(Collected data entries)
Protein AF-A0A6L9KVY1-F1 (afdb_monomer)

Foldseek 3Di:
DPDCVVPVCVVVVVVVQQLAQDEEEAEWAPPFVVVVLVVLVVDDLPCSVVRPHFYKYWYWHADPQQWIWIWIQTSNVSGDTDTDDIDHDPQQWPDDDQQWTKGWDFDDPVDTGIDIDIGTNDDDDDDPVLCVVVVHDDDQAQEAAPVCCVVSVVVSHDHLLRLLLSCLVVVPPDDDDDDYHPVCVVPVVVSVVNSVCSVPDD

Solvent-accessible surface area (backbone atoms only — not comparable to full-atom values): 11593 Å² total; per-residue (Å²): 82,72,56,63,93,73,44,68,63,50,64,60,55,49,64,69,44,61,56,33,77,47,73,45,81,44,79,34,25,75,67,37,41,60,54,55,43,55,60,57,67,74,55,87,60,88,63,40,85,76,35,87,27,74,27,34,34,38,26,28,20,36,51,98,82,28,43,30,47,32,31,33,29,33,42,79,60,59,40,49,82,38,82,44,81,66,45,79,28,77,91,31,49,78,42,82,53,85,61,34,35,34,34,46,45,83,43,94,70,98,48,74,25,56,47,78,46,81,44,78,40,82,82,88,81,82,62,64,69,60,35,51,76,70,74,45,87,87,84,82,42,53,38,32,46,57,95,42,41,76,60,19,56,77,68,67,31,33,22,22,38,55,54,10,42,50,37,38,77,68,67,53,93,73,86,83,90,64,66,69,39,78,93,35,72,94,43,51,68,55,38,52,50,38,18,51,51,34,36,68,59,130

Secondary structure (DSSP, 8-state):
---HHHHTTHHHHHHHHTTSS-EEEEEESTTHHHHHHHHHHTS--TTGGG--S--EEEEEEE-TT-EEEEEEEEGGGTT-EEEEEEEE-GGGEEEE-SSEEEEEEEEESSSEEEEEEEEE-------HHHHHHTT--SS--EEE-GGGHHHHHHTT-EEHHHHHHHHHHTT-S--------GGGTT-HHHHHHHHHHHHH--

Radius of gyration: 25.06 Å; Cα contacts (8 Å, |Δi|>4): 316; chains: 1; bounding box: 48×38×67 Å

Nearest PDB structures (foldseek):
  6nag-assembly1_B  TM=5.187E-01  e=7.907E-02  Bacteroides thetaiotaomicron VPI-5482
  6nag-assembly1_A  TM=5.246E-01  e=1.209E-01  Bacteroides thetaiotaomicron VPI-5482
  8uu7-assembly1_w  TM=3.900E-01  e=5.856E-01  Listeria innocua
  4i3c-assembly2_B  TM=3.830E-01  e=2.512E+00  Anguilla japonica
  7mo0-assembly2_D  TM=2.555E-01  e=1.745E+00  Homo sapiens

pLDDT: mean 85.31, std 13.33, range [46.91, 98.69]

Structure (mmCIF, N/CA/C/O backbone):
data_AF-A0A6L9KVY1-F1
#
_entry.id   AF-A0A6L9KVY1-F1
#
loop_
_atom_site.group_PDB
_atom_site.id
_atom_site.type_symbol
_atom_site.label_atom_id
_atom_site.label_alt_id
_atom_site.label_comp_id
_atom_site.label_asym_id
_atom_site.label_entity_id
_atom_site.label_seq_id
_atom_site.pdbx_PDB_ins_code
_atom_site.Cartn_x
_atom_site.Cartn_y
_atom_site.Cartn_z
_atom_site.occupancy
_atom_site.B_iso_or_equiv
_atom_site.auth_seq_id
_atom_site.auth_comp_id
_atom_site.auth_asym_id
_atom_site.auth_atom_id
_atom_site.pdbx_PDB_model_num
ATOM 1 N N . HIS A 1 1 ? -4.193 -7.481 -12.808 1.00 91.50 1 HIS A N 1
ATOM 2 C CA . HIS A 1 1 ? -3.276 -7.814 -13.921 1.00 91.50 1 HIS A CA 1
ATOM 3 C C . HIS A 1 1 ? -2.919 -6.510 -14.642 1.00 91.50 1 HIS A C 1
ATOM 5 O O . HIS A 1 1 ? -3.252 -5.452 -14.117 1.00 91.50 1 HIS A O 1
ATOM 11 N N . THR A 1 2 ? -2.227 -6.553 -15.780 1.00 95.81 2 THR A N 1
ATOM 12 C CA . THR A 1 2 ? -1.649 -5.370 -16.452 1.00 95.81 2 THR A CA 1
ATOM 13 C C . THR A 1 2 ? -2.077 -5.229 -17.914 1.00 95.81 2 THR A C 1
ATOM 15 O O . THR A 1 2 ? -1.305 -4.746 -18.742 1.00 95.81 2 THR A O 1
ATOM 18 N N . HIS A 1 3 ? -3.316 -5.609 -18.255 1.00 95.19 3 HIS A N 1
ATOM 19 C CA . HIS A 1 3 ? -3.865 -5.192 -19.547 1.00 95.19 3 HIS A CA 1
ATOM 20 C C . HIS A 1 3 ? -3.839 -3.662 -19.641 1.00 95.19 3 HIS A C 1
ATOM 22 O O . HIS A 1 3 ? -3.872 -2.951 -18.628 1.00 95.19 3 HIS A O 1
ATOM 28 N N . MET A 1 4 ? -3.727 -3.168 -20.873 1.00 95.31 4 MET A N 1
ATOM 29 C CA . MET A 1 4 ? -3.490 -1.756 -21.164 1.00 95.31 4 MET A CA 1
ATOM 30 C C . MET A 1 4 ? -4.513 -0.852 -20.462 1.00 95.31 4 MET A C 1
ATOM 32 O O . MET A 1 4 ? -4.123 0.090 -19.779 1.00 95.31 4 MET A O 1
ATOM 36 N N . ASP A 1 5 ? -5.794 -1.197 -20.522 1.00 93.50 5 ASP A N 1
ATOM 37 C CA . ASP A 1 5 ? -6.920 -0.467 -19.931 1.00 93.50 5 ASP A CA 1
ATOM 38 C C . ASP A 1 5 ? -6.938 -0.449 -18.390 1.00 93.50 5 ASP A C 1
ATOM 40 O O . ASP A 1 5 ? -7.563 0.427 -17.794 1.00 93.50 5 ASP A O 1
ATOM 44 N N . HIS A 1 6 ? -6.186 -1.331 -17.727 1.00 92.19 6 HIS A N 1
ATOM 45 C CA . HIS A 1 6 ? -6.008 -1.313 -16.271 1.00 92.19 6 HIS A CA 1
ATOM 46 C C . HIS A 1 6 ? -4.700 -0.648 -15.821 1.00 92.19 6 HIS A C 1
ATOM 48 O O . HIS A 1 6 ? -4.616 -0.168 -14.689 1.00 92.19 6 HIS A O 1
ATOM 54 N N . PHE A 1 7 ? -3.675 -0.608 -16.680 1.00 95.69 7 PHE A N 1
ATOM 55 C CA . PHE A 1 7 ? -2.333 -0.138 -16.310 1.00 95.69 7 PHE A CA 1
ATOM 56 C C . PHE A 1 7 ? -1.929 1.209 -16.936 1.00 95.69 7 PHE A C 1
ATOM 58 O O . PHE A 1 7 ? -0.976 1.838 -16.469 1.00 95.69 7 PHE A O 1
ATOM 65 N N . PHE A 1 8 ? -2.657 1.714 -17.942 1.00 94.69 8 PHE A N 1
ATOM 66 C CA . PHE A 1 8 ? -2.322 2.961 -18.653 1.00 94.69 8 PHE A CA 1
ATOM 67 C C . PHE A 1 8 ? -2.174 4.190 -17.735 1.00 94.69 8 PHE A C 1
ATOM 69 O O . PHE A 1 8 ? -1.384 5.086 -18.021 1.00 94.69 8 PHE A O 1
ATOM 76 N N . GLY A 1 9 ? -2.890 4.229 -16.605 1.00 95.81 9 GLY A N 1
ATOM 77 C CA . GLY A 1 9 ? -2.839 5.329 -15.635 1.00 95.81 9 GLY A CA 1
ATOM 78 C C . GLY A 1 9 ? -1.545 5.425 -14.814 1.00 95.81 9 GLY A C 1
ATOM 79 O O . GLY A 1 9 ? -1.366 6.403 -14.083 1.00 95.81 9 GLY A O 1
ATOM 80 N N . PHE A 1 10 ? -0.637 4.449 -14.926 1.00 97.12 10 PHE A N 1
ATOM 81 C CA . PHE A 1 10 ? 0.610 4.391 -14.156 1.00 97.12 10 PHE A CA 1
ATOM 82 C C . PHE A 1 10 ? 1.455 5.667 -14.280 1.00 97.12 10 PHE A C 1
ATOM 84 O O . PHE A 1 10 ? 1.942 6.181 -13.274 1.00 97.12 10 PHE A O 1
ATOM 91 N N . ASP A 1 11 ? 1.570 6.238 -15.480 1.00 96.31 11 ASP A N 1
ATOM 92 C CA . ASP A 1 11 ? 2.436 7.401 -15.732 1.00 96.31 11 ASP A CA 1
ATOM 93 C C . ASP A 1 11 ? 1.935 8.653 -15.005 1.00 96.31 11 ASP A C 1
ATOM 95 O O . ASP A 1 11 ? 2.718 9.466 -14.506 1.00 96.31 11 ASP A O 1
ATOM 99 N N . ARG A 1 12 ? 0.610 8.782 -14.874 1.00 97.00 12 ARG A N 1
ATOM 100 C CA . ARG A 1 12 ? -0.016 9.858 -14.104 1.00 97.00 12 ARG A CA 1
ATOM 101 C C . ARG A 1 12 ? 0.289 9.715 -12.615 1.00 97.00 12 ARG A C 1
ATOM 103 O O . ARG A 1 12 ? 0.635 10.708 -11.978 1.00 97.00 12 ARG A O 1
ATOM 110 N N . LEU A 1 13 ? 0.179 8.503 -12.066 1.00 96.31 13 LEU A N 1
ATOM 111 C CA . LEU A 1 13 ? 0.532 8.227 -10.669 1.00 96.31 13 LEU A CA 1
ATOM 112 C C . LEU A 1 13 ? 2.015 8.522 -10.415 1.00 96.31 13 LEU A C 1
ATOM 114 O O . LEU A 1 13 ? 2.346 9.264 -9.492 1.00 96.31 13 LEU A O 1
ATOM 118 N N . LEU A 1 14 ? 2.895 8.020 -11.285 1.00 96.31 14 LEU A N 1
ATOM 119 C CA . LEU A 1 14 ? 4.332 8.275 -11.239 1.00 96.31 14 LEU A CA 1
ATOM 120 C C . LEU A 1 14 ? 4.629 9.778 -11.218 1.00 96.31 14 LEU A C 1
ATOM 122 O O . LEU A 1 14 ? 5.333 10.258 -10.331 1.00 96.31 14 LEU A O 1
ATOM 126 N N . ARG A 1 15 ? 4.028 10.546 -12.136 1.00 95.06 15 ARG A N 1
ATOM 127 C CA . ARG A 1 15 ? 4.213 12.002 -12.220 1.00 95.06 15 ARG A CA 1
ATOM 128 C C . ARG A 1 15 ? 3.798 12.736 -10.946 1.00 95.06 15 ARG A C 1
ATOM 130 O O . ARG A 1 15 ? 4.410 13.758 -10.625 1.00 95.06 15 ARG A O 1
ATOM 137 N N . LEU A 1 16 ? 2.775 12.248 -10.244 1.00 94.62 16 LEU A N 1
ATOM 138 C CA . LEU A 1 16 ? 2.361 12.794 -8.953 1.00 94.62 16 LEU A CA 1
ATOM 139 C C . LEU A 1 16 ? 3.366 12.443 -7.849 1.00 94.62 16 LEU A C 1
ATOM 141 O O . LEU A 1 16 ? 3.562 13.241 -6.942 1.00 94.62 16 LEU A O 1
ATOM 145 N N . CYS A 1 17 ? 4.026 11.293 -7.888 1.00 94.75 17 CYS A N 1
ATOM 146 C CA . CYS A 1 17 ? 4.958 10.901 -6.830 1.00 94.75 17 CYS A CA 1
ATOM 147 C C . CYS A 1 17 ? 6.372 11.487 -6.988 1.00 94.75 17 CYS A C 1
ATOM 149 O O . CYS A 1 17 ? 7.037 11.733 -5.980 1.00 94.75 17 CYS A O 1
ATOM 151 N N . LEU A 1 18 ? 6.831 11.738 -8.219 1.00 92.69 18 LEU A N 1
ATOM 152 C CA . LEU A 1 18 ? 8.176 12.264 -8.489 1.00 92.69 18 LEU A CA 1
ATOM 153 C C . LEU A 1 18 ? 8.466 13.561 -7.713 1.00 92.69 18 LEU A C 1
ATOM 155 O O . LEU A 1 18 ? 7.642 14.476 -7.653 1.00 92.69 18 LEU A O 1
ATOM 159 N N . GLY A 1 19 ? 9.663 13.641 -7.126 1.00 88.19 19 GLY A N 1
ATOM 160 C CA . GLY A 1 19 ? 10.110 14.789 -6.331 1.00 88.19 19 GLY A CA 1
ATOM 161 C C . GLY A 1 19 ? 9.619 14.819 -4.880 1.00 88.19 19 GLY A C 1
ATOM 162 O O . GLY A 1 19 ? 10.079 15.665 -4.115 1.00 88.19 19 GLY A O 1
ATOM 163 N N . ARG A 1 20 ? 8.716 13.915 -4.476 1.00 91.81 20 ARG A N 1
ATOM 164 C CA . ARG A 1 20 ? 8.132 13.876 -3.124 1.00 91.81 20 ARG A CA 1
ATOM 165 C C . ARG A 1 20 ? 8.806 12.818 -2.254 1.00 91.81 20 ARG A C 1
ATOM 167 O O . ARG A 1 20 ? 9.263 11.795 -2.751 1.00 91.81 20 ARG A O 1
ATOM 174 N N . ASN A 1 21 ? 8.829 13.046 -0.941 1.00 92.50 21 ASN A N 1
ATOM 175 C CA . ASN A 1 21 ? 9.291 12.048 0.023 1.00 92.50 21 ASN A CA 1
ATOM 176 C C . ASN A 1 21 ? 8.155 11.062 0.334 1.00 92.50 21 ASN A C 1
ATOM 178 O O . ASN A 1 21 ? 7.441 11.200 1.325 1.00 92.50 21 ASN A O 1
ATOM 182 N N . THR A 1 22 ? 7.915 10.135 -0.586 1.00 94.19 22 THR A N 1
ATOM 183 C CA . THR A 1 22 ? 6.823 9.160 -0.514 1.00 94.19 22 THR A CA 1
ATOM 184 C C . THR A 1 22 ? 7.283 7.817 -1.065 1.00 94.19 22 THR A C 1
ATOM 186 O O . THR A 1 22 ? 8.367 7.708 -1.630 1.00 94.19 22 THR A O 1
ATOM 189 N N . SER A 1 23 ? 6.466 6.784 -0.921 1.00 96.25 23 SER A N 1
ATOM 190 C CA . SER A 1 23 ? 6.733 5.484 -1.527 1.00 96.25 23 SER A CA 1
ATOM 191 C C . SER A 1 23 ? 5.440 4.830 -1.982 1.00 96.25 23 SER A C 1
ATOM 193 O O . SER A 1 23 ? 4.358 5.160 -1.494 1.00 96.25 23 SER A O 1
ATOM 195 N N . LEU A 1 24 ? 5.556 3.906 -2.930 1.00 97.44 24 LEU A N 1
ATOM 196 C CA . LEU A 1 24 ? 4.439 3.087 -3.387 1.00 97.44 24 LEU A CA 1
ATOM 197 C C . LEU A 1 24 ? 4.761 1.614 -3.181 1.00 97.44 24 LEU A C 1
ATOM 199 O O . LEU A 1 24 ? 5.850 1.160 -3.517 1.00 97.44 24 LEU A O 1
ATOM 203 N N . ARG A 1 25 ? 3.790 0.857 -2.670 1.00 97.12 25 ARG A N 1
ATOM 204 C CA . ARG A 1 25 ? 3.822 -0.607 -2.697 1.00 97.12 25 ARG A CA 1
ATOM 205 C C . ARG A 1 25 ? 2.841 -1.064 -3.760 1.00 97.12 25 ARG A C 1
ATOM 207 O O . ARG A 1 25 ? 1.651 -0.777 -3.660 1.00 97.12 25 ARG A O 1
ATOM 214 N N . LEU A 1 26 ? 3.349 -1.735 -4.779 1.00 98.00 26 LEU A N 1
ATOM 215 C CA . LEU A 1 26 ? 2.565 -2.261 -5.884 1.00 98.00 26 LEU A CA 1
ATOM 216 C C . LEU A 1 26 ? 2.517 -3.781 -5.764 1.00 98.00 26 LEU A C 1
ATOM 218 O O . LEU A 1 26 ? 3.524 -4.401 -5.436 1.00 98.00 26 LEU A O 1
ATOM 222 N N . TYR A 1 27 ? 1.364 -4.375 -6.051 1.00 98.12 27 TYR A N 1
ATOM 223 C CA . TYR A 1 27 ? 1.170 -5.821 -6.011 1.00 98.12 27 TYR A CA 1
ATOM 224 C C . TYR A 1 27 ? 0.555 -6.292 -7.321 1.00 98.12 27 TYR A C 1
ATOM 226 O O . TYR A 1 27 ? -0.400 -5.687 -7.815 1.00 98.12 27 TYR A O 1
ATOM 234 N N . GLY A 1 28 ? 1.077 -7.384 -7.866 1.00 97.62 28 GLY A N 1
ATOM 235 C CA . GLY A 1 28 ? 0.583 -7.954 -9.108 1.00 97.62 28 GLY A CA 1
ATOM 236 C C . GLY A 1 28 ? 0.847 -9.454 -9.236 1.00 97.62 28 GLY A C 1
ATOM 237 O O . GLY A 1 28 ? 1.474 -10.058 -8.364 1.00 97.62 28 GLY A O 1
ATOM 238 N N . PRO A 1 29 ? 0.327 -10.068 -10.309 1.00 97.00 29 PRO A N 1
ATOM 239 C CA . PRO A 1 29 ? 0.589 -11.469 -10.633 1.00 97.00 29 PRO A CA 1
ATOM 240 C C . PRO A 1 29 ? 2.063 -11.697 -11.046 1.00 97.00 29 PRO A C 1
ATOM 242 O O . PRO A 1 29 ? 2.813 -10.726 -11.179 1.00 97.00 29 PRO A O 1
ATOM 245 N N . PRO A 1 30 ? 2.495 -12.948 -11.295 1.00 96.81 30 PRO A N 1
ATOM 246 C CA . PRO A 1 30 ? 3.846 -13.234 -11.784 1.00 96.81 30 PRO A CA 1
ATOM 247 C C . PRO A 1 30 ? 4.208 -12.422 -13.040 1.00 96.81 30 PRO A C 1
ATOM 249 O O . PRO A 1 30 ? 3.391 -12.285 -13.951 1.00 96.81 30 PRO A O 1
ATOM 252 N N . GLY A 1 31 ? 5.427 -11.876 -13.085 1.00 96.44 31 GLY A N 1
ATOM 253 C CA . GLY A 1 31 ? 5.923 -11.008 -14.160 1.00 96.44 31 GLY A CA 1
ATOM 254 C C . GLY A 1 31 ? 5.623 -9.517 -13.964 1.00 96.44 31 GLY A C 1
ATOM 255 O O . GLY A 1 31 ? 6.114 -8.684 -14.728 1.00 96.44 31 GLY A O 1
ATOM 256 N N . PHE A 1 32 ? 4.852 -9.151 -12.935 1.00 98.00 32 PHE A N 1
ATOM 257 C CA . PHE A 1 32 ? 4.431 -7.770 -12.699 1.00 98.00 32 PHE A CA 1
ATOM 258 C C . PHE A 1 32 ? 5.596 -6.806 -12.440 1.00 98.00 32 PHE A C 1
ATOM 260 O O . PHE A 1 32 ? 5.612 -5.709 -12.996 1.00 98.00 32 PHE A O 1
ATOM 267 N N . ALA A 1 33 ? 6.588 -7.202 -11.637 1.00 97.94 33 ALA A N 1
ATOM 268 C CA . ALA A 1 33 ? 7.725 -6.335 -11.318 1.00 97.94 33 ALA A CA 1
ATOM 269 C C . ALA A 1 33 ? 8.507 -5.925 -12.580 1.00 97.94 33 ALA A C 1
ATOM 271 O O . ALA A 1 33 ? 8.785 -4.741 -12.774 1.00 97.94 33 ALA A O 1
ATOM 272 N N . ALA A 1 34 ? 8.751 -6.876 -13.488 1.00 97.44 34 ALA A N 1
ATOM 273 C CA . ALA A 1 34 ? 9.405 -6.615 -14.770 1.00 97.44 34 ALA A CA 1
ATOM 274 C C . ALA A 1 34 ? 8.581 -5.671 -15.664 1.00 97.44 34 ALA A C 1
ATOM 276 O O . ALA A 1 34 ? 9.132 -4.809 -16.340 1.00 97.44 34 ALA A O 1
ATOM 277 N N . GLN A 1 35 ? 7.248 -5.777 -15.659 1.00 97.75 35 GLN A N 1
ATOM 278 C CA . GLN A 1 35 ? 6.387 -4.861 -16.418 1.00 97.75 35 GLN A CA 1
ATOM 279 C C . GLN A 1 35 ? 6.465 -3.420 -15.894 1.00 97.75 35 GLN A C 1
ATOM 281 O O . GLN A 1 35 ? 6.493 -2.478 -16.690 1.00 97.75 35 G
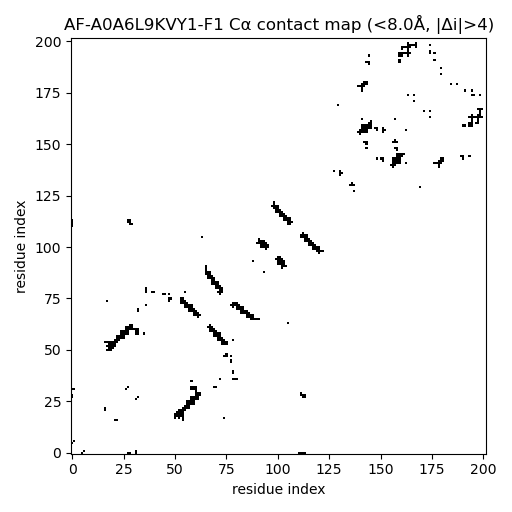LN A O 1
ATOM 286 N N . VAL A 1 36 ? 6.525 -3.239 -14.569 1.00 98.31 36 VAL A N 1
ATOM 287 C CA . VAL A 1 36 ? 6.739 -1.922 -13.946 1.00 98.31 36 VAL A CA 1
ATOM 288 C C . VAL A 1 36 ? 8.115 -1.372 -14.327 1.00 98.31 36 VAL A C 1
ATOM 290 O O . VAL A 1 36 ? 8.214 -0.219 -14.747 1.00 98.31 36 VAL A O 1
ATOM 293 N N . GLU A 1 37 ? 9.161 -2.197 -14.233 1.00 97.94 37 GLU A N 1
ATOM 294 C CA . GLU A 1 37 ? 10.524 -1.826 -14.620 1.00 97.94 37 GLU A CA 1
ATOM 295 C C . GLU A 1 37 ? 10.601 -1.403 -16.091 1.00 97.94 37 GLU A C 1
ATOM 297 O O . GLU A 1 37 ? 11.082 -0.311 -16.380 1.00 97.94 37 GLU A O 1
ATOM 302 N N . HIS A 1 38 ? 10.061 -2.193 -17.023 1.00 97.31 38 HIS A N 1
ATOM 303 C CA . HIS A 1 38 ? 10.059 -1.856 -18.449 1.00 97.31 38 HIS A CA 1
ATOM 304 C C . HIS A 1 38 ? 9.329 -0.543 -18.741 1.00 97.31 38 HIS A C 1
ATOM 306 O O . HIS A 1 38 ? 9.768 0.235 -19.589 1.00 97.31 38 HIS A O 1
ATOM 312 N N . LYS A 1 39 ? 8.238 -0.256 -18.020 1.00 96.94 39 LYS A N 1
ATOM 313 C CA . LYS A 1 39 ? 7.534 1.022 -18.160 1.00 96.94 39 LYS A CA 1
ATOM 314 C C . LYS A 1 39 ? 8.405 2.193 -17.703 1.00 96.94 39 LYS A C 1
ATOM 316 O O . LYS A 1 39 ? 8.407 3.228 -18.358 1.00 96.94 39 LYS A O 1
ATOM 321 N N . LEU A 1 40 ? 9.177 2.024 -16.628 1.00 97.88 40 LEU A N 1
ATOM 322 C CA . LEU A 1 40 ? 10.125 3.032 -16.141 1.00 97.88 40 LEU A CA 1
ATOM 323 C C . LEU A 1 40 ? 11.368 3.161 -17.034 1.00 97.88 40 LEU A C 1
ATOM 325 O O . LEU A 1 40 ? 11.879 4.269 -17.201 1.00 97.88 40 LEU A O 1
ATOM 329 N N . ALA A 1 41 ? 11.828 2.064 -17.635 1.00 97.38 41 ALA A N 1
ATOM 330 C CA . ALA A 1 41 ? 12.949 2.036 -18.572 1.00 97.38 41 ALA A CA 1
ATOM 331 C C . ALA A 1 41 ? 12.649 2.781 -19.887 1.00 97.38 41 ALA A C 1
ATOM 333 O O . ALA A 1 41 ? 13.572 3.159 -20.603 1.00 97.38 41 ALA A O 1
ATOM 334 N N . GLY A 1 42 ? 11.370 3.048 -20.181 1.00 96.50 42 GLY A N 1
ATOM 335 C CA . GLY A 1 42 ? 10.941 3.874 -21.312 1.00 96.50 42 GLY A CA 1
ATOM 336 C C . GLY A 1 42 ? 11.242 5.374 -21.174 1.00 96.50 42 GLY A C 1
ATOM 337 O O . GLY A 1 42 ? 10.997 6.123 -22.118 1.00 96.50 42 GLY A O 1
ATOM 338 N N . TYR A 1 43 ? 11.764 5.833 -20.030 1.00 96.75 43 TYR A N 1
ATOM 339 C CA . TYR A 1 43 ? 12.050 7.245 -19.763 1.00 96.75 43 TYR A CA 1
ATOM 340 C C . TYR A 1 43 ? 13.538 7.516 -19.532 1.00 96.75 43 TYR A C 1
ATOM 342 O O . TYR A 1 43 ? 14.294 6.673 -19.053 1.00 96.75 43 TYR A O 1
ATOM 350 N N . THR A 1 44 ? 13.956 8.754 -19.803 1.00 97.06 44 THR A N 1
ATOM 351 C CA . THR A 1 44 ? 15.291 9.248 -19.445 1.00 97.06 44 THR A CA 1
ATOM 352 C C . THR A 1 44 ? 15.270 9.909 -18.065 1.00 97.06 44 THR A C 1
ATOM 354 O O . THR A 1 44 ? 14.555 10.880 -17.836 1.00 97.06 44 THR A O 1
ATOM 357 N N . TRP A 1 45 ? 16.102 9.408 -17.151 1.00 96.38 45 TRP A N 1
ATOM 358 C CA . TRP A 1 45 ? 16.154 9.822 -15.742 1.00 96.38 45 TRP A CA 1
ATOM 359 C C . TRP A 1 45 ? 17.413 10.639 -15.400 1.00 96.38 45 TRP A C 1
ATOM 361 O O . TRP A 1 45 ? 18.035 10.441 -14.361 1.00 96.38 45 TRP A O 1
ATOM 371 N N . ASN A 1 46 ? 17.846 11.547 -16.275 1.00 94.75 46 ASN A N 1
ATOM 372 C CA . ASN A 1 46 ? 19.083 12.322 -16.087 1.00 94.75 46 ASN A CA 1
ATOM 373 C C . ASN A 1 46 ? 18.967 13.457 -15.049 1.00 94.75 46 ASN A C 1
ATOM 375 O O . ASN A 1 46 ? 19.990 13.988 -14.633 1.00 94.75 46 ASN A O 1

- **Directions for this task**:
Looking at the entries above, can you reproduce exactly the lines from the one that holds "ATOM 100 C CA" through the one that holds "ATOM 151 N N", and only those?

- **Expected answer**:
ATOM 100 C CA . ARG A 1 12 ? -0.016 9.858 -14.104 1.00 97.00 12 ARG A CA 1
ATOM 101 C C . ARG A 1 12 ? 0.289 9.715 -12.615 1.00 97.00 12 ARG A C 1
ATOM 103 O O . ARG A 1 12 ? 0.635 10.708 -11.978 1.00 97.00 12 ARG A O 1
ATOM 110 N N . LEU A 1 13 ? 0.179 8.503 -12.066 1.00 96.31 13 LEU A N 1
ATOM 111 C CA . LEU A 1 13 ? 0.532 8.227 -10.669 1.00 96.31 13 LEU A CA 1
ATOM 112 C C . LEU A 1 13 ? 2.015 8.522 -10.415 1.00 96.31 13 LEU A C 1
ATOM 114 O O . LEU A 1 13 ? 2.346 9.264 -9.492 1.00 96.31 13 LEU A O 1
ATOM 118 N N . LEU A 1 14 ? 2.895 8.020 -11.285 1.00 96.31 14 LEU A N 1
ATOM 119 C CA . LEU A 1 14 ? 4.332 8.275 -11.239 1.00 96.31 14 LEU A CA 1
ATOM 120 C C . LEU A 1 14 ? 4.629 9.778 -11.218 1.00 96.31 14 LEU A C 1
ATOM 122 O O . LEU A 1 14 ? 5.333 10.258 -10.331 1.00 96.31 14 LEU A O 1
ATOM 126 N N . ARG A 1 15 ? 4.028 10.546 -12.136 1.00 95.06 15 ARG A N 1
ATOM 127 C CA . ARG A 1 15 ? 4.213 12.002 -12.220 1.00 95.06 15 ARG A CA 1
ATOM 128 C C . ARG A 1 15 ? 3.798 12.736 -10.946 1.00 95.06 15 ARG A C 1
ATOM 130 O O . ARG A 1 15 ? 4.410 13.758 -10.625 1.00 95.06 15 ARG A O 1
ATOM 137 N N . LEU A 1 16 ? 2.775 12.248 -10.244 1.00 94.62 16 LEU A N 1
ATOM 138 C CA . LEU A 1 16 ? 2.361 12.794 -8.953 1.00 94.62 16 LEU A CA 1
ATOM 139 C C . LEU A 1 16 ? 3.366 12.443 -7.849 1.00 94.62 16 LEU A C 1
ATOM 141 O O . LEU A 1 16 ? 3.562 13.241 -6.942 1.00 94.62 16 LEU A O 1
ATOM 145 N N . CYS A 1 17 ? 4.026 11.293 -7.888 1.00 94.75 17 CYS A N 1
ATOM 146 C CA . CYS A 1 17 ? 4.958 10.901 -6.830 1.00 94.75 17 CYS A CA 1
ATOM 147 C C . CYS A 1 17 ? 6.372 11.487 -6.988 1.00 94.75 17 CYS A C 1
ATOM 149 O O . CYS A 1 17 ? 7.037 11.733 -5.980 1.00 94.75 17 CYS A O 1
ATOM 151 N N . LEU A 1 18 ? 6.831 11.738 -8.219 1.00 92.69 18 LEU A N 1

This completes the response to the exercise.